Being nice isn’t always clear cut. It can actually be confusing, and if you start thinking about whether something is nice or not, it’s easy to over think the variables (thereby not being nice to yourself). But let’s consider some options to demonstrate what I mean. The other week I was writing a wedding ceremony. I’m very clear with potential clients I make personalized ceremonies that include a section of jokes about them like how they met and what they do for fun that’s similar to a Jay Leno monologue. Since COVID, brides have proven to be different. To be extra safe, I now send a video of a ceremony I did where the DJ and photographer both said it was the greatest thing they’d ever seen to make sure people are clear about what I do. Fun fact, I’ve only recently started doing this, and maybe one in four people get back to me unless they’re older and/or it’s their second marriage and then they always choose me. This has worked out because I’ve needed to reduce the number of weddings I do (or it could be taken as an insult if I was being mean to myself). Five years ago I peaked at 35 weddings in a year – it was insane. This year I’ve cut it down to 12 including doing the first ever wedding at Tim Hortons Field, which was pretty cool. Since 12 has still felt too much, I need to be nice to my future self and cut that down even more for next year. Sometimes being nice means planning for the future in a fair way.
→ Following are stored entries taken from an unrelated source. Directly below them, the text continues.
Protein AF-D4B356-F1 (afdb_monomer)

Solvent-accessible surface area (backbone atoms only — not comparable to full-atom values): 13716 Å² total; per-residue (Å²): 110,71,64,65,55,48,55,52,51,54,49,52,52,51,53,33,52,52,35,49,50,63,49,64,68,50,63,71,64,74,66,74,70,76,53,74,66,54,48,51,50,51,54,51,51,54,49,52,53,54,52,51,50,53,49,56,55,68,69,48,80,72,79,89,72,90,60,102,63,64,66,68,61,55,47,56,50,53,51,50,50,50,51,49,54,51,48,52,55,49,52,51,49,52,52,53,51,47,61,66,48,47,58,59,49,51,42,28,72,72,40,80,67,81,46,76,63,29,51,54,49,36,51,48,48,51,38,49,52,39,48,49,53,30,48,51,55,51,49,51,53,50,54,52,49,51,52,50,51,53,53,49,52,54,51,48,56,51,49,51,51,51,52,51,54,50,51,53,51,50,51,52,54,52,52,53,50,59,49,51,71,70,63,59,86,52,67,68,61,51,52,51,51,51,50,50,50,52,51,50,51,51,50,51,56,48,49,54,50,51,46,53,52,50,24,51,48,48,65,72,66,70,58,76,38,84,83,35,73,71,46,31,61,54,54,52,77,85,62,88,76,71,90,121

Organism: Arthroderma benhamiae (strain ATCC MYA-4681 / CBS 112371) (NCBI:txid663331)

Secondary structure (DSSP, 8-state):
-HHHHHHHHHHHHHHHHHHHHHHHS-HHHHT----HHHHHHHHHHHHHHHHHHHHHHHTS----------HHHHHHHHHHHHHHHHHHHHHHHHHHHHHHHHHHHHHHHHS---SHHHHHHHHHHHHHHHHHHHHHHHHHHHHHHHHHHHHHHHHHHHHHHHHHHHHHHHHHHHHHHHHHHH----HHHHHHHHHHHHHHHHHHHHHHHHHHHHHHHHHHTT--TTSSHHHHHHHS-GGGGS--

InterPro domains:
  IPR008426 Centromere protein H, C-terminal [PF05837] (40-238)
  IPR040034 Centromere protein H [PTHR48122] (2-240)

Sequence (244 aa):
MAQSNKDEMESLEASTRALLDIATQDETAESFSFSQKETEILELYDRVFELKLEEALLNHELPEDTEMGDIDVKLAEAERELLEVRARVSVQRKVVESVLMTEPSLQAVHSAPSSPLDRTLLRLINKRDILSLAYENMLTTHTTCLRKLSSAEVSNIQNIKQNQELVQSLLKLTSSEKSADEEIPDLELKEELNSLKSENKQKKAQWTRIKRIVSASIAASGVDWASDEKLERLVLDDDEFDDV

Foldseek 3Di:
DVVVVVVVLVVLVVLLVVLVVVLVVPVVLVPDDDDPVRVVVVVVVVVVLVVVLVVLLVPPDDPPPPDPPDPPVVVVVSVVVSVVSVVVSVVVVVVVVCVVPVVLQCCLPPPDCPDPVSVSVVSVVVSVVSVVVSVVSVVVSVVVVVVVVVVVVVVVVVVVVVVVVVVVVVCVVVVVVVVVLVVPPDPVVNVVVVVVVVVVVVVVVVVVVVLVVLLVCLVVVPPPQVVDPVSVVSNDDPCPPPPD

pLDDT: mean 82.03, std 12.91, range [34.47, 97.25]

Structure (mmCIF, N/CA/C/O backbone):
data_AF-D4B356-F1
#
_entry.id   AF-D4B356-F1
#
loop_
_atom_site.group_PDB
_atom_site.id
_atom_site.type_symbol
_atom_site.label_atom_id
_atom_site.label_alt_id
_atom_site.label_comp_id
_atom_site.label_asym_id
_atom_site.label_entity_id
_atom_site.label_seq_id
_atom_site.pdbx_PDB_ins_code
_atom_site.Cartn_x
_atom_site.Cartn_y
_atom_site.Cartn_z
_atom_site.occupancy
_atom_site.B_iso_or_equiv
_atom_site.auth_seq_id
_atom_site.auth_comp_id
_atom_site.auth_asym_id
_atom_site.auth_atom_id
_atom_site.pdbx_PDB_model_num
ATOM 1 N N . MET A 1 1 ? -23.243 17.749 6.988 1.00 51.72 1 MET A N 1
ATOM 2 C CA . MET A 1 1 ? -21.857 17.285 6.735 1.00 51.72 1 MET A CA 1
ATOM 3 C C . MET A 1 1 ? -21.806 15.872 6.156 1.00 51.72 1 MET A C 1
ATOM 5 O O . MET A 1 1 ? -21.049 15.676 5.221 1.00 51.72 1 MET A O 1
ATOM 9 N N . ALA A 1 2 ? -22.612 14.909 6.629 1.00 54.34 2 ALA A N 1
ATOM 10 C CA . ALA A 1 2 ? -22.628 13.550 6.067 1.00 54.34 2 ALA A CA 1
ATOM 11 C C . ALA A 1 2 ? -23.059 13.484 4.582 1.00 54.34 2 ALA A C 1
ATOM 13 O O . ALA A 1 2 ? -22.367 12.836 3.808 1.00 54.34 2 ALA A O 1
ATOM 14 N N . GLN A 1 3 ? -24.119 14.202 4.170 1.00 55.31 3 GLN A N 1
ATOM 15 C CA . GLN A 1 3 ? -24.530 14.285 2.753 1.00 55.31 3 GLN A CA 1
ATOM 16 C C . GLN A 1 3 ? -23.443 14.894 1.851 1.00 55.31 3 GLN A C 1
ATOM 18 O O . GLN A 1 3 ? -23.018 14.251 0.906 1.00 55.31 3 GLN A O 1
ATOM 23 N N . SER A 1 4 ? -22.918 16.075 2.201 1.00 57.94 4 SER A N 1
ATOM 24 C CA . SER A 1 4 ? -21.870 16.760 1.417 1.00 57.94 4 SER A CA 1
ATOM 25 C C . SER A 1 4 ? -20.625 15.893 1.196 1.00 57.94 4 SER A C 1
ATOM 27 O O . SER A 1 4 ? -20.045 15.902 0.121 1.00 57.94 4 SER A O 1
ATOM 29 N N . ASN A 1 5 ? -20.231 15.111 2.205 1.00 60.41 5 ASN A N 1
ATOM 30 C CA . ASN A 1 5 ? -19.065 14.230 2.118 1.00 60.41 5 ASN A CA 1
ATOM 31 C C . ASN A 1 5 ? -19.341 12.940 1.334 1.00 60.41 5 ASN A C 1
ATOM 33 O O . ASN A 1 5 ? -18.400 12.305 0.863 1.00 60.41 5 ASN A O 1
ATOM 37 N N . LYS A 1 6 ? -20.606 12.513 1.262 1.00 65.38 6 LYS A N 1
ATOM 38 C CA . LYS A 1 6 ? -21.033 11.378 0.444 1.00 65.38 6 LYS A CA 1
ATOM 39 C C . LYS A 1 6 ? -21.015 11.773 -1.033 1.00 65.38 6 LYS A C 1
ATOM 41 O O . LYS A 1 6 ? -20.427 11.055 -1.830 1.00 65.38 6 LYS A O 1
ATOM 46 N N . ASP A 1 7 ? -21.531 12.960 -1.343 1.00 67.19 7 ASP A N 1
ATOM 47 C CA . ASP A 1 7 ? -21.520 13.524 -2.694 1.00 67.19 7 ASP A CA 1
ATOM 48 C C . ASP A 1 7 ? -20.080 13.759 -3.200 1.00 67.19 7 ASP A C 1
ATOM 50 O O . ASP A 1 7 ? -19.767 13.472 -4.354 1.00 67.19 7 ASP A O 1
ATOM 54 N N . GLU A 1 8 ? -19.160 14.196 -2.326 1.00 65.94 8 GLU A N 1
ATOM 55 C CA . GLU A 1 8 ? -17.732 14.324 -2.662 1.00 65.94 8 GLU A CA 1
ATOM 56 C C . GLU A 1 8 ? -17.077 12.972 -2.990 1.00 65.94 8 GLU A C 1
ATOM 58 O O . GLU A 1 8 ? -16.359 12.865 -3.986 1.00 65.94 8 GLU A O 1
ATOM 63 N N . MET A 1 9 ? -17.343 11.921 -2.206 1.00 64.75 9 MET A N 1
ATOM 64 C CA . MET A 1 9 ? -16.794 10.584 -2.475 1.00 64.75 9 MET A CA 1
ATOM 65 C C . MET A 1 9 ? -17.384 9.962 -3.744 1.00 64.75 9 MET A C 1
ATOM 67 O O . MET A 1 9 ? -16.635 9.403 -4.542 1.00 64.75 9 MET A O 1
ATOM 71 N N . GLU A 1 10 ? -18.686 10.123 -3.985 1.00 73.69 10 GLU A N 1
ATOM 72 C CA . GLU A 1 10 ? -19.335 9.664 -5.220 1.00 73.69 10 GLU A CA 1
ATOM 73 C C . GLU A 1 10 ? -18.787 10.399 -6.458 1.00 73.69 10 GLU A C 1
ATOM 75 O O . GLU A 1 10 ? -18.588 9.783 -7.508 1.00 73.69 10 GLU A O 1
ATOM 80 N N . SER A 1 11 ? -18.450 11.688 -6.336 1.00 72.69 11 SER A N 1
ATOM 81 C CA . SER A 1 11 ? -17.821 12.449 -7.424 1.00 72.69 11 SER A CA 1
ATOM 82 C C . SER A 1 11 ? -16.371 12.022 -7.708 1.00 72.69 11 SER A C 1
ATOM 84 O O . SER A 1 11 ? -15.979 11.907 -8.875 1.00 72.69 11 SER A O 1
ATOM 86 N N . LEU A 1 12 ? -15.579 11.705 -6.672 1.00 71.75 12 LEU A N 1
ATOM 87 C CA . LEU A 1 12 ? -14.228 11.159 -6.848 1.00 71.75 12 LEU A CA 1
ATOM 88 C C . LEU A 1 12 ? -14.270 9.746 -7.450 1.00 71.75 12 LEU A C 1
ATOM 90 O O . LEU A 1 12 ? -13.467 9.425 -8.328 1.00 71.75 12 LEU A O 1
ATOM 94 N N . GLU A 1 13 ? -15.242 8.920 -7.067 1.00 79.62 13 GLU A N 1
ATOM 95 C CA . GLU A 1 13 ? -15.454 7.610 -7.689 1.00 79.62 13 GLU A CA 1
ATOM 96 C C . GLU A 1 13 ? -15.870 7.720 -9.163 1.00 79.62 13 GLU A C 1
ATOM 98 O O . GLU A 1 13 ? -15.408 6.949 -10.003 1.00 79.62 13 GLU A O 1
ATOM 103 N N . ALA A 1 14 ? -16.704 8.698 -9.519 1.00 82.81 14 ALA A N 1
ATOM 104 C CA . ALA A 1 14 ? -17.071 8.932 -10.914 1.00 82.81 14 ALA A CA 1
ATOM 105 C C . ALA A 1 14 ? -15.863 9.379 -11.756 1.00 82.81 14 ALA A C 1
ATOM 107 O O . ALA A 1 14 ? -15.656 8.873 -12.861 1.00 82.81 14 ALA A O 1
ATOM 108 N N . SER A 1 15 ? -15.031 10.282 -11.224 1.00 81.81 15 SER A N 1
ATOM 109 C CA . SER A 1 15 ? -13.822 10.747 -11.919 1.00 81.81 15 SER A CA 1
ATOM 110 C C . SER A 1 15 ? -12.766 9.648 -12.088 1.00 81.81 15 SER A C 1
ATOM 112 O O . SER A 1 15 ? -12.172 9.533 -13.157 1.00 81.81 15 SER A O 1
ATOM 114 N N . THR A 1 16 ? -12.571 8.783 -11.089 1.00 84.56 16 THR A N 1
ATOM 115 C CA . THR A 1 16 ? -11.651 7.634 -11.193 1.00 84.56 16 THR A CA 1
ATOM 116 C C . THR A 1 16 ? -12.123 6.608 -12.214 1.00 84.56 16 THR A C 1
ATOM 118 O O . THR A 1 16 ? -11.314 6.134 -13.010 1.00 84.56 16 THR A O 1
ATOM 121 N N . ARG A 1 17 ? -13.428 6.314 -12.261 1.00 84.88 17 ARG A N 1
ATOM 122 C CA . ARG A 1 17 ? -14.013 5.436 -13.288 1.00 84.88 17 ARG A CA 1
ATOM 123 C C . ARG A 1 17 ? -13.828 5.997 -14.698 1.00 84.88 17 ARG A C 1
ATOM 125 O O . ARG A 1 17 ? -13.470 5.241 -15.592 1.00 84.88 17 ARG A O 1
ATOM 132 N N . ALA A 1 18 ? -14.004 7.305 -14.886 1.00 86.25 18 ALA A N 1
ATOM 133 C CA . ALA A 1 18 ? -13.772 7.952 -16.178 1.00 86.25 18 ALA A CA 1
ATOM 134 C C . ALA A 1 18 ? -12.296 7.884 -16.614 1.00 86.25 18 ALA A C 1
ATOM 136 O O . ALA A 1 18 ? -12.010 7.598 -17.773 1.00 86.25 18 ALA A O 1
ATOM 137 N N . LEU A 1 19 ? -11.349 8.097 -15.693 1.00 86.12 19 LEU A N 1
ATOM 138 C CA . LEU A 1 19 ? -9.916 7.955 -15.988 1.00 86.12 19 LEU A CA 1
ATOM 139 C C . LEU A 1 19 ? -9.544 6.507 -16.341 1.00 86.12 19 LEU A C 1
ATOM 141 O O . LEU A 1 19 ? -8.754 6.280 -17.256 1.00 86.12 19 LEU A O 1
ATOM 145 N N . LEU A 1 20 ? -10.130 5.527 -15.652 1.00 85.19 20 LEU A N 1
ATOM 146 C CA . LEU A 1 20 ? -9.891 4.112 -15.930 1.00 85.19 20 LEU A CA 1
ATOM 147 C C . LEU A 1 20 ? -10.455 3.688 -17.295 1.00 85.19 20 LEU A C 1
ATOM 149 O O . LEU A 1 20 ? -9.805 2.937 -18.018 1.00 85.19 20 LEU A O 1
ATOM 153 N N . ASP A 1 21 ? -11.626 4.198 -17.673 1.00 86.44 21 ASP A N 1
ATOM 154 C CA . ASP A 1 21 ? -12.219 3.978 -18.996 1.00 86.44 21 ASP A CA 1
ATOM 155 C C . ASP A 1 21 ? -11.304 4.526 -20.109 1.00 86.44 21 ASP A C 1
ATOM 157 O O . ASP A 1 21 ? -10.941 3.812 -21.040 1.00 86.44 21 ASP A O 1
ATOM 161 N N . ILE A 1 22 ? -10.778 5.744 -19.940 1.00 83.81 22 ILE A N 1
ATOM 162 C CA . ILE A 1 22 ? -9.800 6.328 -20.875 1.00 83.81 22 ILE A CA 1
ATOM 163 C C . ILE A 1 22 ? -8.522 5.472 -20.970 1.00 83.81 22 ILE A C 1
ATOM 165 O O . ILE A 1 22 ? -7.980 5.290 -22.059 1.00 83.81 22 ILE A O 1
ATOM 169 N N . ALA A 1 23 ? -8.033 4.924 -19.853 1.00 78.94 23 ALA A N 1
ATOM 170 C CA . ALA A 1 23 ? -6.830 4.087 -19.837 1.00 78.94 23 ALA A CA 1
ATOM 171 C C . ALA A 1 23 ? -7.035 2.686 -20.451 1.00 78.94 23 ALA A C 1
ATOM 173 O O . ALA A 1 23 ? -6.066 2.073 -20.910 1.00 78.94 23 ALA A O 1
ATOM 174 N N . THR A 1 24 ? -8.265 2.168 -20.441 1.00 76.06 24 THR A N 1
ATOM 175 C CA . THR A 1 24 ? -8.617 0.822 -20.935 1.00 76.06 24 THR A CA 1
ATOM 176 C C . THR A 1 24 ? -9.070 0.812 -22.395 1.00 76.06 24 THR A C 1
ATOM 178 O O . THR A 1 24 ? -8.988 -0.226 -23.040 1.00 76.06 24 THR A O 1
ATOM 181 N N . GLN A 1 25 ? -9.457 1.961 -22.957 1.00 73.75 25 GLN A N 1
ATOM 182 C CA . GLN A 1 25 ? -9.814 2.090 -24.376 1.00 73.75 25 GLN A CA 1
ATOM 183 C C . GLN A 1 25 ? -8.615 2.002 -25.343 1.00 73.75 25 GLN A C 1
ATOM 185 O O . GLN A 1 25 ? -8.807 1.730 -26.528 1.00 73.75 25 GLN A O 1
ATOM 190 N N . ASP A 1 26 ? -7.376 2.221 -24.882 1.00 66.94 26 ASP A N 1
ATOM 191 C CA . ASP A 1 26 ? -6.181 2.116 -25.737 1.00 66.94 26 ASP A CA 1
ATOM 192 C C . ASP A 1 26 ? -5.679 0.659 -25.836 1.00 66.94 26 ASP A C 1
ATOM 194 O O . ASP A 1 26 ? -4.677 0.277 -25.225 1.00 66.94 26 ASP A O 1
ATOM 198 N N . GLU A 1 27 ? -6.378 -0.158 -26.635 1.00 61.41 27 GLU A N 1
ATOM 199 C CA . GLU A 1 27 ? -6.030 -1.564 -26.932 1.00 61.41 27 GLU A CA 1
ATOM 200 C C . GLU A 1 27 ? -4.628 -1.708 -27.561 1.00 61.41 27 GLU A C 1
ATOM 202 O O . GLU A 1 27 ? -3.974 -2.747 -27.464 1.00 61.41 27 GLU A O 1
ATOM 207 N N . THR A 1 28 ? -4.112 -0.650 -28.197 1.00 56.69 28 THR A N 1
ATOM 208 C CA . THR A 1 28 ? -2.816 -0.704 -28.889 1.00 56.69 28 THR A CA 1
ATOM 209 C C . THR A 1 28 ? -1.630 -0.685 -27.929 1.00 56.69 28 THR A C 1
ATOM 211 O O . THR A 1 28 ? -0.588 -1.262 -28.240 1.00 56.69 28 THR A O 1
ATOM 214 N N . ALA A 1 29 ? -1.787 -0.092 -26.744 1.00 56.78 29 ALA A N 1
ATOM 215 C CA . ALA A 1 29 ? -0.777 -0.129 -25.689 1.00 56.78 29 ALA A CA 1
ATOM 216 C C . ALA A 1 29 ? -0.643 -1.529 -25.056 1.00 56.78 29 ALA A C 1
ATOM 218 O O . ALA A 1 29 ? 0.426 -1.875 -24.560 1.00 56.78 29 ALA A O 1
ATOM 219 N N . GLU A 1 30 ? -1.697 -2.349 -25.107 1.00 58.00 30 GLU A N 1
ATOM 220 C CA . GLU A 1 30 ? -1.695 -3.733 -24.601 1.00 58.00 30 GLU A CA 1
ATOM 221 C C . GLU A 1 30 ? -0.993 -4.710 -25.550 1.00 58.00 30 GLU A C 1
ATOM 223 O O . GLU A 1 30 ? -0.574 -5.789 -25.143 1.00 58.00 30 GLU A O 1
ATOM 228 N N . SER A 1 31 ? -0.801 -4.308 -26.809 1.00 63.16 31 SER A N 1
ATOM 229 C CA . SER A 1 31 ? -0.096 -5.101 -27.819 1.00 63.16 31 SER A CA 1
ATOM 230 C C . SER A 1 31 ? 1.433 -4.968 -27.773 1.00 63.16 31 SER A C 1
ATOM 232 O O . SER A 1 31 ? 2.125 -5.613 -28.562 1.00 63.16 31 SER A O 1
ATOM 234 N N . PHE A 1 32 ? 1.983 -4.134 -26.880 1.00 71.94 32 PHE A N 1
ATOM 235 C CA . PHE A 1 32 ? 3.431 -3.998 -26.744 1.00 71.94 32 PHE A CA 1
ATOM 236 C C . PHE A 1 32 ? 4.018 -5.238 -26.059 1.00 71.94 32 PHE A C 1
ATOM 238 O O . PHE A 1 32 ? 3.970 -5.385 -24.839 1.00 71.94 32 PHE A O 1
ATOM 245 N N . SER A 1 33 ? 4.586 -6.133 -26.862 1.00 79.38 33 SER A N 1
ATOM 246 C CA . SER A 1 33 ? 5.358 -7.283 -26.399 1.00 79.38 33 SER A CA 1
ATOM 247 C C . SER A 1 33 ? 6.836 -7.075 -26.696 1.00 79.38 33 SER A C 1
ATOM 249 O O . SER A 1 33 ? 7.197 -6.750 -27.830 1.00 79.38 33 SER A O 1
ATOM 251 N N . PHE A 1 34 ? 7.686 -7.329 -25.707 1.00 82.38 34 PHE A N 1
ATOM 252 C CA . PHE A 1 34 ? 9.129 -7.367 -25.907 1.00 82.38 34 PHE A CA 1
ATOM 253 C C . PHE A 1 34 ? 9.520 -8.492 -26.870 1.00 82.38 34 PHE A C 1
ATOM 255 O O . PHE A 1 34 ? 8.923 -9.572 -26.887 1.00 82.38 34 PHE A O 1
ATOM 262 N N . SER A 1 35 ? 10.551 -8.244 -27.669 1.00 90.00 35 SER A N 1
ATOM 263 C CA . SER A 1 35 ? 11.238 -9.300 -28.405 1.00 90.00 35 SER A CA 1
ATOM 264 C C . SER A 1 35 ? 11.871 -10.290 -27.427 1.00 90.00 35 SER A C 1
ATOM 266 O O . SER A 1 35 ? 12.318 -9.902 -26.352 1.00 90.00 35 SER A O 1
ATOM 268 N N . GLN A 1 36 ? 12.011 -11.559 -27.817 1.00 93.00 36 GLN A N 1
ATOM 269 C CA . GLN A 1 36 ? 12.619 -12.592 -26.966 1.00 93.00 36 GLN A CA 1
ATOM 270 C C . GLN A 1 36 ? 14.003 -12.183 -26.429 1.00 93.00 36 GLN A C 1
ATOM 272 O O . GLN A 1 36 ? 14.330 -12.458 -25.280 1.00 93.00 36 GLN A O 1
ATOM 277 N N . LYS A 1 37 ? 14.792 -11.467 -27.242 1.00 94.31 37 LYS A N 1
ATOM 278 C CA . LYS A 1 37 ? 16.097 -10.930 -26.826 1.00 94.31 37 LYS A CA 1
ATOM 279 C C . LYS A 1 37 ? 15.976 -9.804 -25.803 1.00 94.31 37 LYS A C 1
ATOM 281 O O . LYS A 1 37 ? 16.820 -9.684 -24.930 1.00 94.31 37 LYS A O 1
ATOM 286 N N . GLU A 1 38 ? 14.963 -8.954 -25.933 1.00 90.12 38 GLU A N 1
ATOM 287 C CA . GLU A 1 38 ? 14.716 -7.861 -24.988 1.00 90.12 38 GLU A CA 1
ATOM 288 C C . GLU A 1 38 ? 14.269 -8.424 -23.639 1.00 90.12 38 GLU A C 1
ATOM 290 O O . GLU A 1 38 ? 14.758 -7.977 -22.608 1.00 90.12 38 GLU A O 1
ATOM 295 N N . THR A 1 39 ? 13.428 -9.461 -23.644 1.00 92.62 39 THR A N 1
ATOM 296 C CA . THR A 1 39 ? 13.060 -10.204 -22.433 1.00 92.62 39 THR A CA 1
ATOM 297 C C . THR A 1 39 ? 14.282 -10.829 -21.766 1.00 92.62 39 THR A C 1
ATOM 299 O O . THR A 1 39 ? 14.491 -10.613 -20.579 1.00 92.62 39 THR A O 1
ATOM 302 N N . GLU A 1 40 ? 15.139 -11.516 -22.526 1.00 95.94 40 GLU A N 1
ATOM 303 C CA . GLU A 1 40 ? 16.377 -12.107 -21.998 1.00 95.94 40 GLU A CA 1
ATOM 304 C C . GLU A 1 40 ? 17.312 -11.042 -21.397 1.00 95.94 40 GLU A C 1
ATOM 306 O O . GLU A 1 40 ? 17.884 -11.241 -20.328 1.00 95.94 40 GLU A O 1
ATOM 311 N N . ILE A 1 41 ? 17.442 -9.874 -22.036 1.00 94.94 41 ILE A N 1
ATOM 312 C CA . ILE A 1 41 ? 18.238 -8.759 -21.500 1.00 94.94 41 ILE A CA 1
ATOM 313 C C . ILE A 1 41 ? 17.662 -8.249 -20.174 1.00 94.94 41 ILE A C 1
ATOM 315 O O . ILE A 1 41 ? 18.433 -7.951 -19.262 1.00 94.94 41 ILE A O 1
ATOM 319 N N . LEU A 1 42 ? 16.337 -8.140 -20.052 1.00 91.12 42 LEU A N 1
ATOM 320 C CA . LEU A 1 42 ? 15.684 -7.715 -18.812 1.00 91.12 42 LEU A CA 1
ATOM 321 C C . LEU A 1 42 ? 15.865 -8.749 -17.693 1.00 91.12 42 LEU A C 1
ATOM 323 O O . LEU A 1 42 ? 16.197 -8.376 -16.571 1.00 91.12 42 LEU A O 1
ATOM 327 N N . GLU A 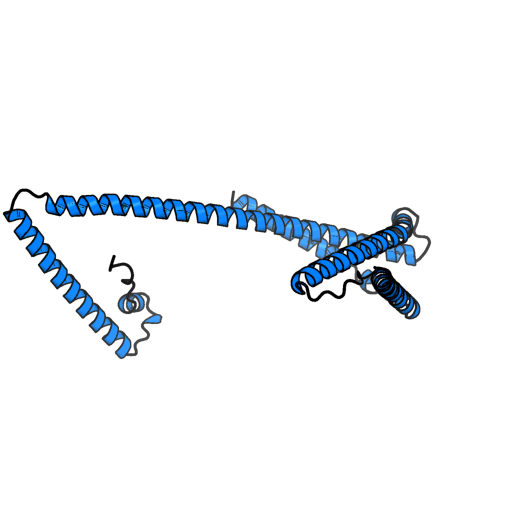1 43 ? 15.751 -10.040 -18.006 1.00 94.94 43 GLU A N 1
ATOM 328 C CA . GLU A 1 43 ? 16.025 -11.121 -17.052 1.00 94.94 43 GLU A CA 1
ATOM 329 C C . GLU A 1 43 ? 17.486 -11.100 -16.578 1.00 94.94 43 GLU A C 1
ATOM 331 O O . GLU A 1 43 ? 17.763 -11.199 -15.381 1.00 94.94 43 GLU A O 1
ATOM 336 N N . LEU A 1 44 ? 18.438 -10.908 -17.498 1.00 95.69 44 LEU A N 1
ATOM 337 C CA . LEU A 1 44 ? 19.852 -10.755 -17.156 1.00 95.69 44 LEU A CA 1
ATOM 338 C C . LEU A 1 44 ? 20.103 -9.494 -16.322 1.00 95.69 44 LEU A C 1
ATOM 340 O O . LEU A 1 44 ? 20.917 -9.531 -15.400 1.00 95.69 44 LEU A O 1
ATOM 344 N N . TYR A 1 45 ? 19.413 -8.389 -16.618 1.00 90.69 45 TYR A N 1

The other week I was writing a ceremony, and I said to my wife, “I have this joke I really like, but I won’t be able to use it.” I told her the joke and she replied, “Yea, you definitely can’t use that.” If you’re curious, here it is: “The groom said he has to shower every night because he doesn’t like going to bed dirty. For the bride’s sake, however, I hope he’s willing to get dirty in bed… know what I mean?” Being married, sex is biblically mandated: “The husband should fulfill his wife’s sexual needs, and the wife should fulfill her husband’s needs.” (1 Cor 7:3), but I’m guessing you’ve joined the consensus: “Yea, you can’t say that joke in a ceremony.” Because I thought the groom would like it and I didn’t want it to go to waste, I emailed it to him. He loved it and wanted me to use it, but I needed to be nice to myself and the other more prudish guests, so I didn’t. Besides, I had lots of other safer jokes, so it was fine. After that wedding (which went really well), I came up with another joke I liked for the next ceremony, but didn’t think I should use. I mentioned it to my wife and this time she replied, “What’s wrong with it?” I later mentioned it to my sister and she was appalled I even came up with it. So what joke caused that response? “In high school the bride worked at Dairy Queen, so she could say she was the Dairy Queen… or maybe that’s what she became after having a baby… that’s a nursing joke – classy. That’s not the best joke, but the next time you see a woman nursing you’ll be thinking: “There’s a Dairy Queen,” which is better than saying, “There’s the Dairy Ogre; I’m Princess Fiona.” I’m guessing you had the same opinion as my sister, but why was my wife okay with it? She’s currently nursing and it’s a normal part of her life, so it’s relatable whereas my sister’s never had kids, so it’s a more sacred experience you shouldn’t joke about. What’s nice in this situation? Laughter is a gift and this is potentially the biggest laugh I’d receive in the ceremony, but it has the potential to upset a few people. So do you say the joke because it’ll make someone’s day even though there’s a chance it’ll upset someone else? That’s the challenge of comedy and why my people pleaser side prevented me from fully pursuing it. I’m such a pleaser, I even had to fight beating myself up for my sister’s very strong reaction. For the record beating, ourselves up is never part of being nice; it makes you a bully to yourself.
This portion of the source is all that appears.